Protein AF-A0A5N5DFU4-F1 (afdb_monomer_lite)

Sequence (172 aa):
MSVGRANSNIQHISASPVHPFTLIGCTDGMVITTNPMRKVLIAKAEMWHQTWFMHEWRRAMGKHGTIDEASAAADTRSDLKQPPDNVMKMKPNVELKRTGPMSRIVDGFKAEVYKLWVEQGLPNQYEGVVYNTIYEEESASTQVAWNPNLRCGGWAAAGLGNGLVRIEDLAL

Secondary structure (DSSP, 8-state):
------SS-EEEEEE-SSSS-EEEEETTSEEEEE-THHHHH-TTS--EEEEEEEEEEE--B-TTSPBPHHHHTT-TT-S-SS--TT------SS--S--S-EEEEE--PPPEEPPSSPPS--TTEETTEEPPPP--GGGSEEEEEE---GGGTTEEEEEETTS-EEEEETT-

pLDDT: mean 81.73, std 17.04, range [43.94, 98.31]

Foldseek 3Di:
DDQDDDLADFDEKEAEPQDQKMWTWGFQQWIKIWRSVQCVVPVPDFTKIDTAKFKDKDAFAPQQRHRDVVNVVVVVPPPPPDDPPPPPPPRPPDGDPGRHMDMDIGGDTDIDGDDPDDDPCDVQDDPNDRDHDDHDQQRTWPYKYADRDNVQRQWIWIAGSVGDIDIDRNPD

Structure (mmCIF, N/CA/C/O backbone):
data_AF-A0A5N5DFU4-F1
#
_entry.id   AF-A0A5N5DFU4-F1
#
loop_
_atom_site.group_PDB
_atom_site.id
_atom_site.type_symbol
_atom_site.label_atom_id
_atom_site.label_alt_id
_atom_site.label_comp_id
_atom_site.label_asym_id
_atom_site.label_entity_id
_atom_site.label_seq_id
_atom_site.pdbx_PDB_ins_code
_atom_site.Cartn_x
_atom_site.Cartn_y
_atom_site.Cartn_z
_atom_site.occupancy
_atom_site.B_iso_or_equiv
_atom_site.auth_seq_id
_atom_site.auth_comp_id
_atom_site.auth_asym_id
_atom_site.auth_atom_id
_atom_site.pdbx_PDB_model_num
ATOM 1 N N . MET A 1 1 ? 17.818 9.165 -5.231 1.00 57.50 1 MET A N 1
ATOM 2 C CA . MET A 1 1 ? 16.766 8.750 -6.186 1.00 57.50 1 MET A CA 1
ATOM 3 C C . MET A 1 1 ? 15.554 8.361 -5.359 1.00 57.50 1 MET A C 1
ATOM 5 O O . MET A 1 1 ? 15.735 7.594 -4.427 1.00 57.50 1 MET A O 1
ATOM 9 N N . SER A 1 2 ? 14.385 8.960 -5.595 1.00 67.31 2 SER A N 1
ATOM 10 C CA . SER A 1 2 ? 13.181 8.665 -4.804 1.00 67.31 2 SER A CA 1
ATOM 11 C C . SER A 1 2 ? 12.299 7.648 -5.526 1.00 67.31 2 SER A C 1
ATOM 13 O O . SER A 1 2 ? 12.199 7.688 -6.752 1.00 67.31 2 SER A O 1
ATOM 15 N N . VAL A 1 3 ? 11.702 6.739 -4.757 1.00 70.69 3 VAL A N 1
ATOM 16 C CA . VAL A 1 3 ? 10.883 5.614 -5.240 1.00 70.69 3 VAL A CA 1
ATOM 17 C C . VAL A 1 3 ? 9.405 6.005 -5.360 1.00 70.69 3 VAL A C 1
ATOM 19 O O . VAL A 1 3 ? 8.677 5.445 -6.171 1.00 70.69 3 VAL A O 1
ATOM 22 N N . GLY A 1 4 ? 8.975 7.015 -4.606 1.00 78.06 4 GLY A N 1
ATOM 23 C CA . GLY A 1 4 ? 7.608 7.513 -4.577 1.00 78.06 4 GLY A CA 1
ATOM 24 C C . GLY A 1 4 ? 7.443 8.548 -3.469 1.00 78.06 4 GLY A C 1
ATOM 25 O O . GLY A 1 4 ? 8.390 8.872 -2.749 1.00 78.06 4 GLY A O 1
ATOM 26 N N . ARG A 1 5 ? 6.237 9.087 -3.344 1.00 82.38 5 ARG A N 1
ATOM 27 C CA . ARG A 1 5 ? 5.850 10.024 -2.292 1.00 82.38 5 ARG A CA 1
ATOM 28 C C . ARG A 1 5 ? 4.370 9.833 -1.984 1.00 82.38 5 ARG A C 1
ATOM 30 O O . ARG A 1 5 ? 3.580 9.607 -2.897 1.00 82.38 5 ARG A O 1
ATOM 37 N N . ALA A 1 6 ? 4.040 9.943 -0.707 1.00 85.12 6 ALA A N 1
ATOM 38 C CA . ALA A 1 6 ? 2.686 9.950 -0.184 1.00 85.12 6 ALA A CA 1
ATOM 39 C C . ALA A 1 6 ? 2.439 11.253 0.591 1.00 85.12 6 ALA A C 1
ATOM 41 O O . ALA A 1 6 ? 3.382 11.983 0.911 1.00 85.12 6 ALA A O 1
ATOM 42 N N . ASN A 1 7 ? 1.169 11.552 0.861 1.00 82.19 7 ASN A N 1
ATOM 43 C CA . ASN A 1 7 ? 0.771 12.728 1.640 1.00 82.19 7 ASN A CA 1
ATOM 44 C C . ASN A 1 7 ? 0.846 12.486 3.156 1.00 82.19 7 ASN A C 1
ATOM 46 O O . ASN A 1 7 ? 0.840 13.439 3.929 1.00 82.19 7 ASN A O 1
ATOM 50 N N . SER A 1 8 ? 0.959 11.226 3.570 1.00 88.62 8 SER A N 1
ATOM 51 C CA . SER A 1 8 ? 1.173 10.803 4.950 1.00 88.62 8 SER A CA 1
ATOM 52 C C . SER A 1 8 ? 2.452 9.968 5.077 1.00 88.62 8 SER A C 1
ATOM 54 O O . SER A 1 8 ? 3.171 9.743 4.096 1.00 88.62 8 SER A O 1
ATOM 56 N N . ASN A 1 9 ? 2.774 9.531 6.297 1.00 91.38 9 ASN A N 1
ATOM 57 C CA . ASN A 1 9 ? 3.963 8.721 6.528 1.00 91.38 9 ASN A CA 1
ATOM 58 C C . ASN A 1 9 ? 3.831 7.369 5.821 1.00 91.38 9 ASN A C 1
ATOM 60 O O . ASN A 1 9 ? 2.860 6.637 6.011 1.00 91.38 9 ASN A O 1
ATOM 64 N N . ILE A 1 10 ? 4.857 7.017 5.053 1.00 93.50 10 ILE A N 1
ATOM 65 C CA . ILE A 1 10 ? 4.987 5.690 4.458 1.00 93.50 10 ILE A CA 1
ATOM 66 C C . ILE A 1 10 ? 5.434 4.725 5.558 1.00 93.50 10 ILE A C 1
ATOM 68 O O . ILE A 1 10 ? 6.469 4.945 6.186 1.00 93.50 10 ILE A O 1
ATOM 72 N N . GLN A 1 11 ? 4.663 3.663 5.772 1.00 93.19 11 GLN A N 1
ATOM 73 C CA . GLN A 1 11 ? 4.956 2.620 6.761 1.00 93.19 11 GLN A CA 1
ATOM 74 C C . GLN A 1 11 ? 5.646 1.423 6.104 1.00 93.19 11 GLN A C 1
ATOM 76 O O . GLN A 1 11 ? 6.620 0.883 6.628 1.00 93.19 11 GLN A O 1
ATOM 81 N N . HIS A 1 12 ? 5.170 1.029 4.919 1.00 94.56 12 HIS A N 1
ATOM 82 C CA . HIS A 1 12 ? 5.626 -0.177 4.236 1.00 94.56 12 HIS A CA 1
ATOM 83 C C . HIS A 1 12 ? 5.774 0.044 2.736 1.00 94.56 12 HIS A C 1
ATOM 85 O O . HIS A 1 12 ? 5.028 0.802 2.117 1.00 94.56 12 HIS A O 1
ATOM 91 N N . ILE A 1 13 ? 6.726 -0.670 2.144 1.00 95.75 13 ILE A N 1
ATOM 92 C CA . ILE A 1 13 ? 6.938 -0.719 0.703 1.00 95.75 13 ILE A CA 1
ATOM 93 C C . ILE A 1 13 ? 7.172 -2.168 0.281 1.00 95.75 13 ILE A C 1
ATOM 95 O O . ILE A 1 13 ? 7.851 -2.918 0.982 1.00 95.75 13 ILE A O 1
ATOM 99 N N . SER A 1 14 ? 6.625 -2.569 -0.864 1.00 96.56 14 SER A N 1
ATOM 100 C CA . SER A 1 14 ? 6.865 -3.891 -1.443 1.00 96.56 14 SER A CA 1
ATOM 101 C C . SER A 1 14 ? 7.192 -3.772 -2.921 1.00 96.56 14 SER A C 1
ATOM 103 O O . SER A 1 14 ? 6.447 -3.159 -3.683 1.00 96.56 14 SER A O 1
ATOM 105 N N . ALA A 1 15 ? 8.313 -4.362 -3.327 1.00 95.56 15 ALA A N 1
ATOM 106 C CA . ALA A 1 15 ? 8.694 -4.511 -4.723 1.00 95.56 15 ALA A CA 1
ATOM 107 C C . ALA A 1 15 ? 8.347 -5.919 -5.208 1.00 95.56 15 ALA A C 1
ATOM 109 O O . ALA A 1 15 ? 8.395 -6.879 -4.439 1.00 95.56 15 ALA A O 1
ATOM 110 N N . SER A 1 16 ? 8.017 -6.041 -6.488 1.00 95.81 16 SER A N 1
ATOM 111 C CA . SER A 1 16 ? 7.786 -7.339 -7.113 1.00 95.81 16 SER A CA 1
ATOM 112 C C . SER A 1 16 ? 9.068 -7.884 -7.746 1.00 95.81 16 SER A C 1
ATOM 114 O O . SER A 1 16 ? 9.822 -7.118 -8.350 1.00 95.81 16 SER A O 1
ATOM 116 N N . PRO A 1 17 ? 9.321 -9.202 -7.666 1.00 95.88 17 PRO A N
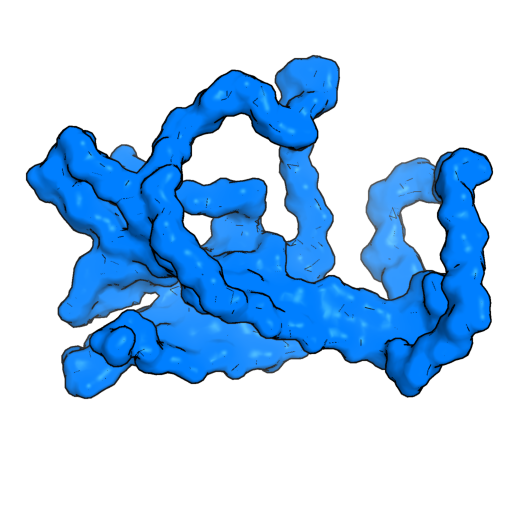 1
ATOM 117 C CA . PRO A 1 17 ? 10.424 -9.834 -8.386 1.00 95.88 17 PRO A CA 1
ATOM 118 C C . PRO A 1 17 ? 10.124 -10.053 -9.878 1.00 95.88 17 PRO A C 1
ATOM 120 O O .
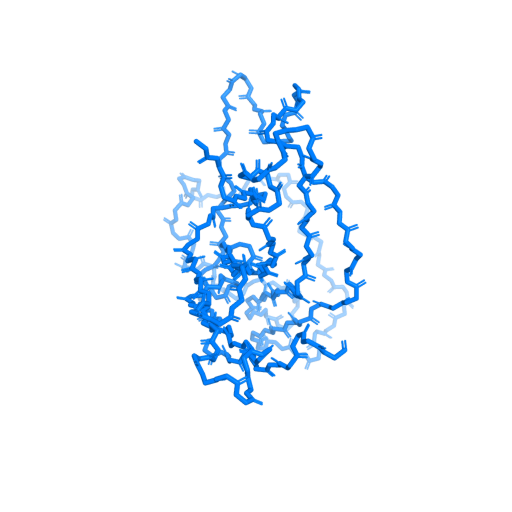 PRO A 1 17 ? 11.034 -10.391 -10.631 1.00 95.88 17 PRO A O 1
ATOM 123 N N . VAL A 1 18 ? 8.867 -9.893 -10.316 1.00 96.50 18 VAL A N 1
ATOM 124 C CA . VAL A 1 18 ? 8.420 -10.241 -11.680 1.00 96.50 18 VAL A CA 1
ATOM 125 C C . VAL A 1 18 ? 7.963 -9.039 -12.512 1.00 96.50 18 VAL A C 1
ATOM 127 O O . VAL A 1 18 ? 7.675 -9.193 -13.696 1.00 96.50 18 VAL A O 1
ATOM 130 N N . HIS A 1 19 ? 7.918 -7.836 -11.934 1.00 95.00 19 HIS A N 1
ATOM 131 C CA . HIS A 1 19 ? 7.599 -6.595 -12.646 1.00 95.00 19 HIS A CA 1
ATOM 132 C C . HIS A 1 19 ? 8.133 -5.360 -11.897 1.00 95.00 19 HIS A C 1
ATOM 134 O O . HIS A 1 19 ? 8.358 -5.420 -10.690 1.00 95.00 19 HIS A O 1
ATOM 140 N N . PRO A 1 20 ? 8.290 -4.198 -12.559 1.00 94.12 20 PRO A N 1
ATOM 141 C CA . PRO A 1 20 ? 8.965 -3.043 -11.962 1.00 94.12 20 PRO A CA 1
ATOM 142 C C . PRO A 1 20 ? 8.090 -2.177 -11.039 1.00 94.12 20 PRO A C 1
ATOM 144 O O . PRO A 1 20 ? 8.547 -1.127 -10.600 1.00 94.12 20 PRO A O 1
ATOM 147 N N . PHE A 1 21 ? 6.838 -2.561 -10.771 1.00 94.94 21 PHE A N 1
ATOM 148 C CA . PHE A 1 21 ? 5.944 -1.822 -9.873 1.00 94.94 21 PHE A CA 1
ATOM 149 C C . PHE A 1 21 ? 6.198 -2.111 -8.389 1.00 94.94 21 PHE A C 1
ATOM 151 O O . PHE A 1 21 ? 6.504 -3.238 -7.993 1.00 94.94 21 PHE A O 1
ATOM 158 N N . THR A 1 22 ? 6.000 -1.086 -7.564 1.00 95.31 22 THR A N 1
ATOM 159 C CA . THR A 1 22 ? 6.085 -1.133 -6.101 1.00 95.31 22 THR A CA 1
ATOM 160 C C . THR A 1 22 ? 4.758 -0.728 -5.463 1.00 95.31 22 THR A C 1
ATOM 162 O O . THR A 1 22 ? 4.135 0.220 -5.941 1.00 95.31 22 THR A O 1
ATOM 165 N N . LEU A 1 23 ? 4.360 -1.401 -4.379 1.00 96.75 23 LEU A N 1
ATOM 166 C CA . LEU A 1 23 ? 3.286 -0.978 -3.471 1.00 96.75 23 LEU A CA 1
ATOM 167 C C . LEU A 1 23 ? 3.861 -0.113 -2.356 1.00 96.75 23 LEU A C 1
ATOM 169 O O . LEU A 1 23 ? 4.929 -0.427 -1.835 1.00 96.75 23 LEU A O 1
ATOM 173 N N . ILE A 1 24 ? 3.129 0.917 -1.953 1.00 96.06 24 ILE A N 1
ATOM 174 C CA . ILE A 1 24 ? 3.452 1.820 -0.849 1.00 96.06 24 ILE A CA 1
ATOM 175 C C . ILE A 1 24 ? 2.225 1.873 0.065 1.00 96.06 24 ILE A C 1
ATOM 177 O O . ILE A 1 24 ? 1.160 2.298 -0.376 1.00 96.06 24 ILE A O 1
ATOM 181 N N . GLY A 1 25 ? 2.368 1.428 1.313 1.00 96.69 25 GLY A N 1
ATOM 182 C CA . GLY A 1 25 ? 1.334 1.504 2.349 1.00 96.69 25 GLY A CA 1
ATOM 183 C C . GLY A 1 25 ? 1.593 2.671 3.299 1.00 96.69 25 GLY A C 1
ATOM 184 O O . GLY A 1 25 ? 2.720 2.841 3.783 1.00 96.69 25 GLY A O 1
ATOM 185 N N . CYS A 1 26 ? 0.561 3.473 3.556 1.00 95.56 26 CYS A N 1
ATOM 186 C CA . CYS A 1 26 ? 0.670 4.728 4.298 1.00 95.56 26 CYS A CA 1
ATOM 187 C C . CYS A 1 26 ? -0.161 4.728 5.596 1.00 95.56 26 CYS A C 1
ATOM 189 O O . CYS A 1 26 ? -1.080 3.920 5.769 1.00 95.56 26 CYS A O 1
ATOM 191 N N . THR A 1 27 ? 0.157 5.639 6.524 1.00 95.31 27 THR A N 1
ATOM 192 C CA . THR A 1 27 ? -0.550 5.767 7.817 1.00 95.31 27 THR A CA 1
ATOM 193 C C . THR A 1 27 ? -1.980 6.276 7.702 1.00 95.31 27 THR A C 1
ATOM 195 O O . THR A 1 27 ? -2.782 6.011 8.586 1.00 95.31 27 THR A O 1
ATOM 198 N N . ASP A 1 28 ? -2.300 7.009 6.639 1.00 93.44 28 ASP A N 1
ATOM 199 C CA . ASP A 1 28 ? -3.662 7.483 6.350 1.00 93.44 28 ASP A CA 1
ATOM 200 C C . ASP A 1 28 ? -4.580 6.399 5.762 1.00 93.44 28 ASP A C 1
ATOM 202 O O . ASP A 1 28 ? -5.731 6.679 5.444 1.00 93.44 28 ASP A O 1
ATOM 206 N N . GLY A 1 29 ? -4.069 5.176 5.588 1.00 95.12 29 GLY A N 1
ATOM 207 C CA . GLY A 1 29 ? -4.799 4.065 4.987 1.00 95.12 29 GLY A CA 1
ATOM 208 C C . GLY A 1 29 ? -4.755 4.031 3.459 1.00 95.12 29 GLY A C 1
ATOM 209 O O . GLY A 1 29 ? -5.361 3.138 2.863 1.00 95.12 29 GLY A O 1
ATOM 210 N N . MET A 1 30 ? -4.033 4.944 2.799 1.00 95.62 30 MET A N 1
ATOM 211 C CA . MET A 1 30 ? -3.805 4.865 1.356 1.00 95.62 30 MET A CA 1
ATOM 212 C C . MET A 1 30 ? -2.787 3.777 1.011 1.00 95.62 30 MET A C 1
ATOM 214 O O . MET A 1 30 ? -1.709 3.675 1.610 1.00 95.62 30 MET A O 1
ATOM 218 N N . VAL A 1 31 ? -3.107 3.011 -0.031 1.00 97.19 31 VAL A N 1
ATOM 219 C CA . VAL A 1 31 ? -2.170 2.095 -0.680 1.00 97.19 31 VAL A CA 1
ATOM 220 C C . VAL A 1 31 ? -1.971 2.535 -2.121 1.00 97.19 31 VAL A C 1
══════
**Your assignment**
The lines to reproduce run from the line containing "ATOM 214 O O" to the end of the listing; write them out exactly and add nothing.

**Your response**
ATOM 214 O O . MET A 1 30 ? -1.709 3.675 1.610 1.00 95.62 30 MET A O 1
ATOM 218 N N . VAL A 1 31 ? -3.107 3.011 -0.031 1.00 97.19 31 VAL A N 1
ATOM 219 C CA . VAL A 1 31 ? -2.170 2.095 -0.680 1.00 97.19 31 VAL A CA 1
ATOM 220 C C . VAL A 1 31 ? -1.971 2.535 -2.121 1.00 97.19 31 VAL A C 1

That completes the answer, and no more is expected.